The ideal site for a nuclear plant is one for which there is no evidence of any seismic activity over the past millennia; is not subject to hurricanes, tornadoes or floods. It should be in an endless expanse of unpopulated desert with an abundant supply of very cold water flowing nowhere and containing no aquatic life. Most important, it should be adjacent to a major load center.
BUT periodic low-level discharges are not what principally alarms anti-reactor groups. The big fear is of a major accident at Vernon. Although it is certain that the plant cannotsustain a full, A-bomb blast, it can easily run out of control, melting its safety devices and enclosures. Such overheating would cause explosions of superheated water which could rupture the reactor shielding, releasing highly radioactive particles and gases.
Such a disaster was investigated by the AEC in its own Brookhaven Report, which suggested that reactors one-fifth the size of current models could contaminate up to 150,000 square miles of land, kill 3,400 people outright, cause 55,000 premature cancer deaths, and force evacuation of 450,000 people for over one year. An additional 4 million might have to be kept under close surveillance. Damage could exceed $7 billion. Such a peace-time, man-made catastrophe boggles the imagination. And physicist-writer Dr. Ralph Lapp has said he feels "Before the year 2000 it would appear a certainty that we will have a serious accident."
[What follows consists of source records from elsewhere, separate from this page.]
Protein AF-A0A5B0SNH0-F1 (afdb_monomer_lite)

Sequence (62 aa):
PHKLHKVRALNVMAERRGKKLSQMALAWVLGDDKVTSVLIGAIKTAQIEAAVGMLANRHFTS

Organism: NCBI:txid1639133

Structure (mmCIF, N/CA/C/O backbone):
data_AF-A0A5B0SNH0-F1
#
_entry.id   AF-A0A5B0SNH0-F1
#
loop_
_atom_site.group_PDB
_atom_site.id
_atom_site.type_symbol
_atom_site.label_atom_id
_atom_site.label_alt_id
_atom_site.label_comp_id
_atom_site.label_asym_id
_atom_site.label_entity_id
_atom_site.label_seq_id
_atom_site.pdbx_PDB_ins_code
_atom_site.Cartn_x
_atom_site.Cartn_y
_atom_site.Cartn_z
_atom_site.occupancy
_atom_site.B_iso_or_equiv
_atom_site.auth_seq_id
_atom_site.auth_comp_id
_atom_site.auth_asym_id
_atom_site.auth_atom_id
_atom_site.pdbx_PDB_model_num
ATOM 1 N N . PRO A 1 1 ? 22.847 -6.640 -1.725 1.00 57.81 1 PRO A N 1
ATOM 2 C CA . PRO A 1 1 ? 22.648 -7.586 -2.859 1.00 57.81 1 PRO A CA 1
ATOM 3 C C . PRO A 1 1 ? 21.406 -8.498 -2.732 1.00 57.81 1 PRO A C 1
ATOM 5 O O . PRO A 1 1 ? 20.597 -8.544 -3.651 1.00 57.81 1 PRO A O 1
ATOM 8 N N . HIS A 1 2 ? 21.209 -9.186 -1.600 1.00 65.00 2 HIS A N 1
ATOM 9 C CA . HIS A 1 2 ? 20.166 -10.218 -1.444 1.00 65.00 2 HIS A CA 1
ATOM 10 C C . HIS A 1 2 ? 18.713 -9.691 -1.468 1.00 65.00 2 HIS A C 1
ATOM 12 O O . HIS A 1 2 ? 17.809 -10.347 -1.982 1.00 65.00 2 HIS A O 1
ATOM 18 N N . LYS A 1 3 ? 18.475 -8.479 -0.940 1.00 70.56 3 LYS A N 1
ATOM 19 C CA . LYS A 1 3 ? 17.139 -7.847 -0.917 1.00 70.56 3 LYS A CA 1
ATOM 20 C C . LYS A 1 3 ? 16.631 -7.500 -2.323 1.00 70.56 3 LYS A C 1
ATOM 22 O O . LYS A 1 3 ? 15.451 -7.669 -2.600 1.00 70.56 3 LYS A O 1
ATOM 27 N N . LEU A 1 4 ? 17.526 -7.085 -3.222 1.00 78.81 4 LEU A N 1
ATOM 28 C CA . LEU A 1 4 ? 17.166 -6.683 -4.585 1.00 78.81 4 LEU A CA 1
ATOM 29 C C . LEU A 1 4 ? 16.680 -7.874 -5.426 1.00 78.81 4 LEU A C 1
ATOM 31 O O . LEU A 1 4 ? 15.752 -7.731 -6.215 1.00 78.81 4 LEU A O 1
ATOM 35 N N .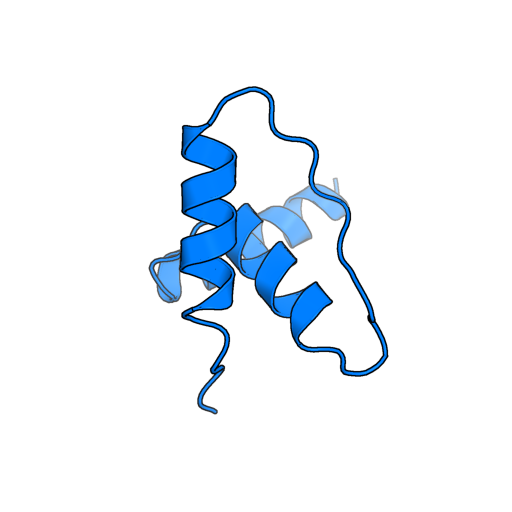 HIS A 1 5 ? 17.252 -9.063 -5.202 1.00 80.88 5 HIS A N 1
ATOM 36 C CA . HIS A 1 5 ? 16.785 -10.300 -5.831 1.00 80.88 5 HIS A CA 1
ATOM 37 C C . HIS A 1 5 ? 15.350 -10.649 -5.428 1.00 80.88 5 HIS A C 1
ATOM 39 O O . HIS A 1 5 ? 14.534 -10.963 -6.291 1.00 80.88 5 HIS A O 1
ATOM 45 N N . LYS A 1 6 ? 15.016 -10.523 -4.136 1.00 79.38 6 LYS A N 1
ATOM 46 C CA . LYS A 1 6 ? 13.647 -10.751 -3.647 1.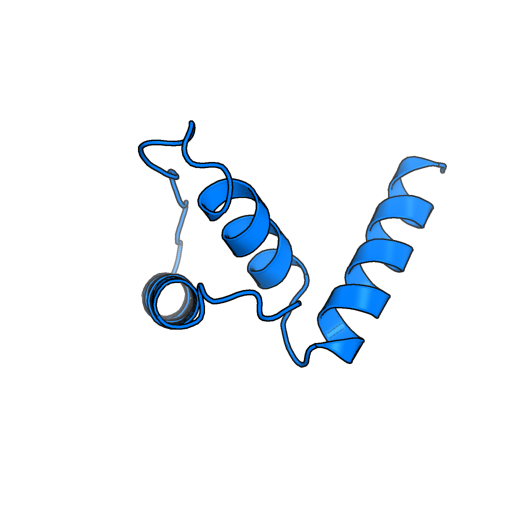00 79.38 6 LYS A CA 1
ATOM 47 C C . LYS A 1 6 ? 12.656 -9.765 -4.267 1.00 79.38 6 LYS A C 1
ATOM 49 O O . LYS A 1 6 ? 11.602 -10.179 -4.732 1.00 79.38 6 LYS A O 1
ATOM 54 N N . VAL A 1 7 ? 13.016 -8.481 -4.332 1.00 82.94 7 VAL A N 1
ATOM 55 C CA . VAL A 1 7 ? 12.171 -7.444 -4.951 1.00 82.94 7 VAL A CA 1
ATOM 56 C C . VAL A 1 7 ? 11.926 -7.736 -6.433 1.00 82.94 7 VAL A C 1
ATOM 58 O O . VAL A 1 7 ? 10.788 -7.648 -6.884 1.00 82.94 7 VAL A O 1
ATOM 61 N N . ARG A 1 8 ? 12.956 -8.150 -7.185 1.00 82.81 8 ARG A N 1
ATOM 62 C CA . ARG A 1 8 ? 12.804 -8.532 -8.600 1.00 82.81 8 ARG A CA 1
ATOM 63 C C . ARG A 1 8 ? 11.891 -9.744 -8.778 1.00 82.81 8 ARG A C 1
ATOM 65 O O . ARG A 1 8 ? 11.008 -9.704 -9.625 1.00 82.81 8 ARG A O 1
ATOM 72 N N . ALA A 1 9 ? 12.049 -10.781 -7.955 1.00 84.06 9 ALA A N 1
ATOM 73 C CA . ALA A 1 9 ? 11.185 -11.961 -8.003 1.00 84.06 9 ALA A CA 1
ATOM 74 C C . ALA A 1 9 ? 9.713 -11.619 -7.697 1.00 84.06 9 ALA A C 1
ATOM 76 O O . ALA A 1 9 ? 8.809 -12.098 -8.381 1.00 84.06 9 ALA A O 1
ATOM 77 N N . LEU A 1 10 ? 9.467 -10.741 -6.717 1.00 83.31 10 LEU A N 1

How well equipped are reactors to avert accidents? Out of almost 4000 construction standards for nuclear plants only about 100 have been officially recognized. And in the recent construction of a reactor in Gravel Neck, Virginia, the welding superintendent admitted that as many as 5000 welds in vital parts of the structure could be defective. A cooling water failure might precipitate a "runaway" which could cause a high-power steam explosion within one-hundredth of a second. Vernon's emergency cooling system takes from three to ten seconds to become effectively operational.
There will be no full-scale test of emergency systems at Vernon before 1973 or 1974 because the test facility has been delayed in construction. Testing will take place at the National Reactor Testing site near Idaho Falls, but results will not come before 1975. And, as Dr. Milton Shaw, AEC director of reactor development, testified before Congress, "Seventy-one utilities and twenty architect-engineering firms are working on nuclear power plants. Most of these personnel are trying to build the first nuclear plant they ever built."
REACTORS are licensed under the Research and Medical Section of the Atomic Energy Act. They have not yet been deemed of "practical value" by the AEC, according to the act. Yet over 92 are now being actually designed. In short, nuclear power plants are colossal experiments, with entirely untested emergency systems, poorly defined construction standards, built by complete novices. Is this why no insurance company in the nation will cover the risk involved? In fact, no utilities would consider building nuclear plants until the Price-Anderson Act of 1957 absolved them of all financial responsibility. The government, under this form of subsidy, limits payments in the case of an accident to $560 million per reactor, although the AEC itself has estimated damages from small reactors to be as high as $7 billion.
Given the lack of operating experience and their novelty, why aren't reactors built underground as in Sweden and Switzerland? This has been advocated for many years by Dr. Edward Teller (proverbial father of the H-bomb) and others in this country. The reason is simple. As has been proven in Britain, which generates four times as much electricity from fission as the U. S., nuclear reactors are simply more costly than other forms of power. Underground construction would be prohibitively expensive.
What about other sources of power? When many estimate that there are over 300 years of fossil fuels left-coal, shale, oil, natural gas-and that geothermal, fusion, solar, magneto-hydrodynamics and other clean power technologies are just around the corner, why the rush for fission? These other power technologies haven't been given a chance. The AEC spends 83 per cent of its research dollar on fission power. Con Edison spent more on advertising last year than on all research. In fact, over ten times as much is spent on advertising for electricity as is spent on research into non-fission power sources.
As a result Senator Mike Gravel (D-Alaska) has announced a bill to call for a moratorium on reactor building and the creation of a national energy agency to oversee the AEC and stop reckless proliferation of atomic reactors.
In the meantime, conservation groups and the state have recently obtained some important concessions from Vermont Yankee in the form on improved emissions standards for the Vernon plant. But Vermont continues to explain that it is entirely unable to conduct effective monitoring and enforcement of the improved standards. And it is also incapable of coping with a major accident.
( Members of the New England Coalition on Nuclear Pollution will be in Cambridge on Sunday [ March 14, Sever 1, 2 p. m. ] to explain their opposition to the Vernon power plant. Hearings on the Vernon power station should begin late this month.